| ASSIGNMENT |
Your task is to repeat exactly the lines below between the line holding "ATOM 58 C CA" and the line holding "ATOM 66 N N . ARG", inclusive, and only those.

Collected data
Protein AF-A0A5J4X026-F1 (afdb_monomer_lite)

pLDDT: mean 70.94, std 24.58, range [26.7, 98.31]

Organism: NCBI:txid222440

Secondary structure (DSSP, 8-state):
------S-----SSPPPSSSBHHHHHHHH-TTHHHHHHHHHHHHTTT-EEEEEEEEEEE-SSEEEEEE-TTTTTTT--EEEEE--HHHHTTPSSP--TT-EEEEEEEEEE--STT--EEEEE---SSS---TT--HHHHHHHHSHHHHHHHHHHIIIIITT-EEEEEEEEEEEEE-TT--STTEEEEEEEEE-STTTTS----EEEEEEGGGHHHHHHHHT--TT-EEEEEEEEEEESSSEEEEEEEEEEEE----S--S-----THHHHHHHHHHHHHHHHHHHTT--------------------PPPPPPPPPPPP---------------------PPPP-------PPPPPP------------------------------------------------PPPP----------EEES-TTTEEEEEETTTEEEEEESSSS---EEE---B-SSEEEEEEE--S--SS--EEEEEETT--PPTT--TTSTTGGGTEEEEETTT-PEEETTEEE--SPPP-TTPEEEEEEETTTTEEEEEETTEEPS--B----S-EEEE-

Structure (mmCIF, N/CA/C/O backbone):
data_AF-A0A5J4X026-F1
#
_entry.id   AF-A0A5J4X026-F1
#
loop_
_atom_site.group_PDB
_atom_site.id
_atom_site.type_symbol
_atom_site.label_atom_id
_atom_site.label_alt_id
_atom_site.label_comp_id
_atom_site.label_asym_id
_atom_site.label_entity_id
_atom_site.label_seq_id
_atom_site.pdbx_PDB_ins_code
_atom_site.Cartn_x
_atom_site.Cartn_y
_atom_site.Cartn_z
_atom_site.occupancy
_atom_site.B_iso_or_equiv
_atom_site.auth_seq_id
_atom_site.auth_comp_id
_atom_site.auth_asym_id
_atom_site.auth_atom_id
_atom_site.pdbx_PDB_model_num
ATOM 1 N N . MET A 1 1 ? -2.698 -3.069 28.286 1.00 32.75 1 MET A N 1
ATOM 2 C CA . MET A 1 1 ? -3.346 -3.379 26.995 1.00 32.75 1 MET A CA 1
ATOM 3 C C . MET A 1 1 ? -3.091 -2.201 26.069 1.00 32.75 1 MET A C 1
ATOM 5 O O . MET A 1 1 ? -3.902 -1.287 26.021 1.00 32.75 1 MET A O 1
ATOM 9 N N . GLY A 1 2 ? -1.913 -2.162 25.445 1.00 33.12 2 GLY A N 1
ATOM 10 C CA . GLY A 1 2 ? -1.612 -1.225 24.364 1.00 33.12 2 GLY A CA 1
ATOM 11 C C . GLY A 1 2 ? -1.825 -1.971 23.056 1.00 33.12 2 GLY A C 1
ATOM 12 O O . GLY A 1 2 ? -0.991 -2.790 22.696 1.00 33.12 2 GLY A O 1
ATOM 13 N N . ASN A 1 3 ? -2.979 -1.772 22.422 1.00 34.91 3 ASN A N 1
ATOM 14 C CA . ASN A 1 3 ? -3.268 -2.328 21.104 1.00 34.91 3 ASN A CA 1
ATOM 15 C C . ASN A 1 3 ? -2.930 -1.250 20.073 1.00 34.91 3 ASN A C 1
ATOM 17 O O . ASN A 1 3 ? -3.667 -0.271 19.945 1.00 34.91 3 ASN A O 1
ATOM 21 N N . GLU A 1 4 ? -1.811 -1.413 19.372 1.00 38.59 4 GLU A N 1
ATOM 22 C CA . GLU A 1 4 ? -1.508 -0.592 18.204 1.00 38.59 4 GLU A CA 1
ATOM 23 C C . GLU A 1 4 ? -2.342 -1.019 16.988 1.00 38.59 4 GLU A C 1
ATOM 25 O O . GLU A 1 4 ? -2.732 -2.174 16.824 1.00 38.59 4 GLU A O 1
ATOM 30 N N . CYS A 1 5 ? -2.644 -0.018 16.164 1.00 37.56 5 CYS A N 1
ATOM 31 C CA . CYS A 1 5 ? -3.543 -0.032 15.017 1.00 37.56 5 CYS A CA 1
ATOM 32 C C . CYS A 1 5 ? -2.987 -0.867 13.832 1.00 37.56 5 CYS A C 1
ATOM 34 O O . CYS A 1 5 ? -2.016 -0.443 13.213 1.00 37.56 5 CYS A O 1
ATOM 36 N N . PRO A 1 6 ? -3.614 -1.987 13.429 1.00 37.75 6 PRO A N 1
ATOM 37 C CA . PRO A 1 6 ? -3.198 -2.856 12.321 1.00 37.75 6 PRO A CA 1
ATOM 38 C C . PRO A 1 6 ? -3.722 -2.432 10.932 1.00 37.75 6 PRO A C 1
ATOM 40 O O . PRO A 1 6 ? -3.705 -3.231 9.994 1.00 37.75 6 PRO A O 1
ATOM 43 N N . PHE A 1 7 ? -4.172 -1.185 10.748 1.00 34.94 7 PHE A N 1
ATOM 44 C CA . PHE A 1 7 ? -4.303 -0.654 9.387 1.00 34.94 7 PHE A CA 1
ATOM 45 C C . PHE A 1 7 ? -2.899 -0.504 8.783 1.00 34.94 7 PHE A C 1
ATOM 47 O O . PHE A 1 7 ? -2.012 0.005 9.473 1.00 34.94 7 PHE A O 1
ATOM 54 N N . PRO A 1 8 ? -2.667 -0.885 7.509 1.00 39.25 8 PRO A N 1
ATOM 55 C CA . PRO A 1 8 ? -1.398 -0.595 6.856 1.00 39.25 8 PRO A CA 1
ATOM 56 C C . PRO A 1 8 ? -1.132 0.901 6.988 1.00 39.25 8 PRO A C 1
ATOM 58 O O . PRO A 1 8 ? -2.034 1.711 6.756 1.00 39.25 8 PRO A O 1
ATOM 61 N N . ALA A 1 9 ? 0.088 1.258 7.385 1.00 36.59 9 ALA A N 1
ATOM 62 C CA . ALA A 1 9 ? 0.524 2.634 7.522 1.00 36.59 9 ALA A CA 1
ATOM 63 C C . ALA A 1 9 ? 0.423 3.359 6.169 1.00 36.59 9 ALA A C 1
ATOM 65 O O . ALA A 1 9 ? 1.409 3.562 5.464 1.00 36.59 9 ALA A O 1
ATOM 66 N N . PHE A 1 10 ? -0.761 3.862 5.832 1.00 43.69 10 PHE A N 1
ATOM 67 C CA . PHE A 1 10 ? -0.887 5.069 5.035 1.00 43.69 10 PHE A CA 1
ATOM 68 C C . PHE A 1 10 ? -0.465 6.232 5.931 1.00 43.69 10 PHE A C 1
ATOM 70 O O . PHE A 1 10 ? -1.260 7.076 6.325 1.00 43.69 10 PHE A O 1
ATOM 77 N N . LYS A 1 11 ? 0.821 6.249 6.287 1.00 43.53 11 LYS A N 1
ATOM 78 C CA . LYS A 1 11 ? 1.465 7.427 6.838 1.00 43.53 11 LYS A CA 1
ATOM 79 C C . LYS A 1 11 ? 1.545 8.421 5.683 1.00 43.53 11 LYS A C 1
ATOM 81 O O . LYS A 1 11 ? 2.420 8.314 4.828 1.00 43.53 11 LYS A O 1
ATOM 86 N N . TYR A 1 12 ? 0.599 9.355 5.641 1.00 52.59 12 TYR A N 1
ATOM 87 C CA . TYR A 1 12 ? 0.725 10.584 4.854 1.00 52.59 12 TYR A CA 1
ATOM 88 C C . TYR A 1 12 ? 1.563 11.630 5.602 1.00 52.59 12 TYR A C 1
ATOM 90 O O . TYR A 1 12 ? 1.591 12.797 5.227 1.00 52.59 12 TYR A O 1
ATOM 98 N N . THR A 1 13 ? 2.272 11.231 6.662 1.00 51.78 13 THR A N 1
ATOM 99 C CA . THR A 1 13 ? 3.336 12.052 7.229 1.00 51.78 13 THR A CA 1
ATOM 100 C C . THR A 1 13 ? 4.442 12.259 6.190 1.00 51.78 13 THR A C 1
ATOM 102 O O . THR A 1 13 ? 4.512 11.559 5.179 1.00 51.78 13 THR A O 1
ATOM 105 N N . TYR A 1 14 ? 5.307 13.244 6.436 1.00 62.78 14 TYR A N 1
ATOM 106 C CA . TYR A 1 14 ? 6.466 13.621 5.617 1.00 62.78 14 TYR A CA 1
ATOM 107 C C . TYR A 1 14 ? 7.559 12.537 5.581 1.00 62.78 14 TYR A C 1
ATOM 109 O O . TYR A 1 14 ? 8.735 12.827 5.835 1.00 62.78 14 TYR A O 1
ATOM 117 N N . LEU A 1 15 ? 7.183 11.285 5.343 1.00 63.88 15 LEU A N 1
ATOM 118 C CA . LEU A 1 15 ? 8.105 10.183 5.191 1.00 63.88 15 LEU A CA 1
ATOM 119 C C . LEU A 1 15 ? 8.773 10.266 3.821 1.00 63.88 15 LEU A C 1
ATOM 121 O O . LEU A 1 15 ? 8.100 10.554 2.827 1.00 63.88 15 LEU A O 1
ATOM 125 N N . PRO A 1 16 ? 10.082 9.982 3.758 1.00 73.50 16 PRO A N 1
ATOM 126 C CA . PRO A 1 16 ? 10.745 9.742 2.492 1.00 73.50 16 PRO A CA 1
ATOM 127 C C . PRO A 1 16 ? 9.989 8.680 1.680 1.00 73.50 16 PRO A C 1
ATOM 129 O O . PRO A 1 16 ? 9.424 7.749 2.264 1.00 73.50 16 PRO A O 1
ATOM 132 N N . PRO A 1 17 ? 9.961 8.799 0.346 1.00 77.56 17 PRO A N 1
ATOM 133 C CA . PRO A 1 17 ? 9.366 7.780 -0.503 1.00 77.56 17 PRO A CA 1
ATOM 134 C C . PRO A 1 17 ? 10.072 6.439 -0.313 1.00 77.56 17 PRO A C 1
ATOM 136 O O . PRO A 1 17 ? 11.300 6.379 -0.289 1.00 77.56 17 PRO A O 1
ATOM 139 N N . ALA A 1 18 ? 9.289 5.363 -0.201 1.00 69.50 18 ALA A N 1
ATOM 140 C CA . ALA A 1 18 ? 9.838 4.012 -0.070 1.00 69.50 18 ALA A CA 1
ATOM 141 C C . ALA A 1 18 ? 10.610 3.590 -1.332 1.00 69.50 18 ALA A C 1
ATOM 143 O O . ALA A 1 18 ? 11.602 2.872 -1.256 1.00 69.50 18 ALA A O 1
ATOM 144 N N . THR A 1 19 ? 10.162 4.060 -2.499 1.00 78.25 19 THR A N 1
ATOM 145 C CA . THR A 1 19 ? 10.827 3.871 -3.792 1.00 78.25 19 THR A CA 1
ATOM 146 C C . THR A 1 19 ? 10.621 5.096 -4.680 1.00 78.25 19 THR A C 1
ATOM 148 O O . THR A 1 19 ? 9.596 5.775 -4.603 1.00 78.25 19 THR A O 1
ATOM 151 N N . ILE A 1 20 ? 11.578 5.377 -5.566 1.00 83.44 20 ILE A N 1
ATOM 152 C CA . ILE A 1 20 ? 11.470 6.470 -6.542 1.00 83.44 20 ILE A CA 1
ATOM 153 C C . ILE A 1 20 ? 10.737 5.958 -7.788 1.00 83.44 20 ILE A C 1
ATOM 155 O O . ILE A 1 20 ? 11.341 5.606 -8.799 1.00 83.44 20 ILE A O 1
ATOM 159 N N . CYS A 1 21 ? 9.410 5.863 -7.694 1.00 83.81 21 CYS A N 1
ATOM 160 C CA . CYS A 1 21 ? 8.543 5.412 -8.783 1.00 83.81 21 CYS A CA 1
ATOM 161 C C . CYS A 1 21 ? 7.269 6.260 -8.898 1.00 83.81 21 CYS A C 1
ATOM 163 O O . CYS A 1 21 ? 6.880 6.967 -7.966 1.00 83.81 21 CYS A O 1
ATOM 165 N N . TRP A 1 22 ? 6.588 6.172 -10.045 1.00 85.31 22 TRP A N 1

* * *

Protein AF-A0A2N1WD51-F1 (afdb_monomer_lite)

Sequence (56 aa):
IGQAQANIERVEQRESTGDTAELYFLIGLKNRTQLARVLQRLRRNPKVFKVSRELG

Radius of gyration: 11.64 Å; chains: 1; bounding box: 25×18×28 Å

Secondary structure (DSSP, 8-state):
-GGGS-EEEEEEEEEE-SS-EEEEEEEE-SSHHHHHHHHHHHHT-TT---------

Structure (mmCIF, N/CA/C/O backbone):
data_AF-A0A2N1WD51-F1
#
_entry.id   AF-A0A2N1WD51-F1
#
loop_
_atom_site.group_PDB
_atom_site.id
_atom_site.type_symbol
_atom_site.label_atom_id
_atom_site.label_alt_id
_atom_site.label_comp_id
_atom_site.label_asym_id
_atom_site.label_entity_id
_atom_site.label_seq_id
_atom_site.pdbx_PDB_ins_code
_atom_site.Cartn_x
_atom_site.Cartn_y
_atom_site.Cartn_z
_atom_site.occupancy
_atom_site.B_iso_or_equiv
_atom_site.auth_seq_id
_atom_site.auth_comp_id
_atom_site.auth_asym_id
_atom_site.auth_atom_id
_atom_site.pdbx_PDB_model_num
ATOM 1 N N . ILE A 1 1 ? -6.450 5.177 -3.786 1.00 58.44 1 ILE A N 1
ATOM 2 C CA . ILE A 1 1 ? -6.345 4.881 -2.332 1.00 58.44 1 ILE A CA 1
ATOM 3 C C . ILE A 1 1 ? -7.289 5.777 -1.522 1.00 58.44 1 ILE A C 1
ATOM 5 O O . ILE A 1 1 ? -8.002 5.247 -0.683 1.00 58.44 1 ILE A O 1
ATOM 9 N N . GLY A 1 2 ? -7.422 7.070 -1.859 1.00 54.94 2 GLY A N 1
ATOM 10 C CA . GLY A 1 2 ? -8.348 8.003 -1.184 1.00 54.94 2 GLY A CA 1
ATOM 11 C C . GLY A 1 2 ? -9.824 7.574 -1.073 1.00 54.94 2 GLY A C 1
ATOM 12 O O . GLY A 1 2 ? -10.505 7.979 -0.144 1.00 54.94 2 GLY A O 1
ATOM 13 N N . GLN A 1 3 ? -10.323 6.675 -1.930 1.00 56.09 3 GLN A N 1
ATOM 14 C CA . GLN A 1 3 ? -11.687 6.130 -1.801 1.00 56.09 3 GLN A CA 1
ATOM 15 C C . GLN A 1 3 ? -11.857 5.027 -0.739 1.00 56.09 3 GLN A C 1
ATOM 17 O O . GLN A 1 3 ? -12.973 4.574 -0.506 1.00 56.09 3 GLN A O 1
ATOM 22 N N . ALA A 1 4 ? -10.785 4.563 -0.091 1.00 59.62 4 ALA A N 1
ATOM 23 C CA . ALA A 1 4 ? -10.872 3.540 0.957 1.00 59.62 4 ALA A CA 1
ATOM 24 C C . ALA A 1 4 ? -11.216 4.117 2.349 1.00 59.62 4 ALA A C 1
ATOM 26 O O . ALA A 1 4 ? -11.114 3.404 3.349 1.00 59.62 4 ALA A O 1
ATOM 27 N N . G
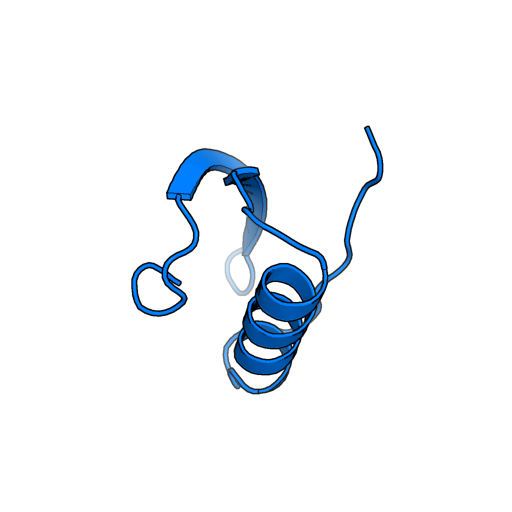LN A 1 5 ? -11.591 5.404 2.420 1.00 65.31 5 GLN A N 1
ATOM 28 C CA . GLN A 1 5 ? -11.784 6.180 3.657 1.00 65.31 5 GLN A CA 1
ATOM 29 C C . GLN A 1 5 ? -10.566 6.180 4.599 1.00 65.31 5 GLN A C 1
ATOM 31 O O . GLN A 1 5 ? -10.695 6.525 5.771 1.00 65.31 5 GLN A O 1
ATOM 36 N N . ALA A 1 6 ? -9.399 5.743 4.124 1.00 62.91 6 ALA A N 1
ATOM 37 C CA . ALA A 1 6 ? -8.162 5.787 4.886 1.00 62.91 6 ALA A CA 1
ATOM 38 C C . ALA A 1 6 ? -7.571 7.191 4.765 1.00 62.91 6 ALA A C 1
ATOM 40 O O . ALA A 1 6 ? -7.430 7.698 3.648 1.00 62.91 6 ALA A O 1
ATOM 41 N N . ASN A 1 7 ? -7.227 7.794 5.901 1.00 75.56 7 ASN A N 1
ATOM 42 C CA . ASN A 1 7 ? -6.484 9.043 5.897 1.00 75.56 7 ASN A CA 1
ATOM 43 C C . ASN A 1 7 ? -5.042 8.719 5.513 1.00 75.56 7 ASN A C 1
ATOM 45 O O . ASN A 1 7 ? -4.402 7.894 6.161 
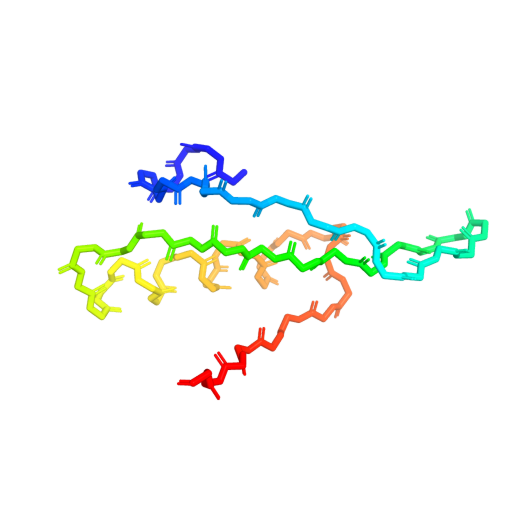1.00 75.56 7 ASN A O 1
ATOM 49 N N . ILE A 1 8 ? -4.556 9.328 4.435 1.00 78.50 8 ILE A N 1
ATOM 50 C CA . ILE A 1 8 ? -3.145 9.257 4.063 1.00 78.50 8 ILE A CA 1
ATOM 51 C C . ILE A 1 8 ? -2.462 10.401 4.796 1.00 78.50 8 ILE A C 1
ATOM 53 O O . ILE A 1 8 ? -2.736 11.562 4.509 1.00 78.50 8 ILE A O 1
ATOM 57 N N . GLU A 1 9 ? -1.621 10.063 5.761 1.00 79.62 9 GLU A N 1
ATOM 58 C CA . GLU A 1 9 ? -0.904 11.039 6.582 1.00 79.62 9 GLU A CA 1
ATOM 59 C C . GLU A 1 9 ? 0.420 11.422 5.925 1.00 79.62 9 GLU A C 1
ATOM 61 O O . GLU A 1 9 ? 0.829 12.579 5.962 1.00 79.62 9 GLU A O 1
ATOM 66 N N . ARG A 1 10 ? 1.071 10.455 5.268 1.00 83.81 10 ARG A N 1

| WORKED SOLUTION |
ATOM 58 C CA . GLU A 1 9 ? -0.904 11.039 6.582 1.00 79.62 9 GLU A CA 1
ATOM 59 C C . GLU A 1 9 ? 0.420 11.422 5.925 1.00 79.62 9 GLU A C 1
ATOM 61 O O . GLU A 1 9 ? 0.829 12.579 5.962 1.00 79.62 9 GLU A O 1
ATOM 66 N N . ARG A 1 10 ? 1.071 10.455 5.268 1.00 83.81 10 ARG A N 1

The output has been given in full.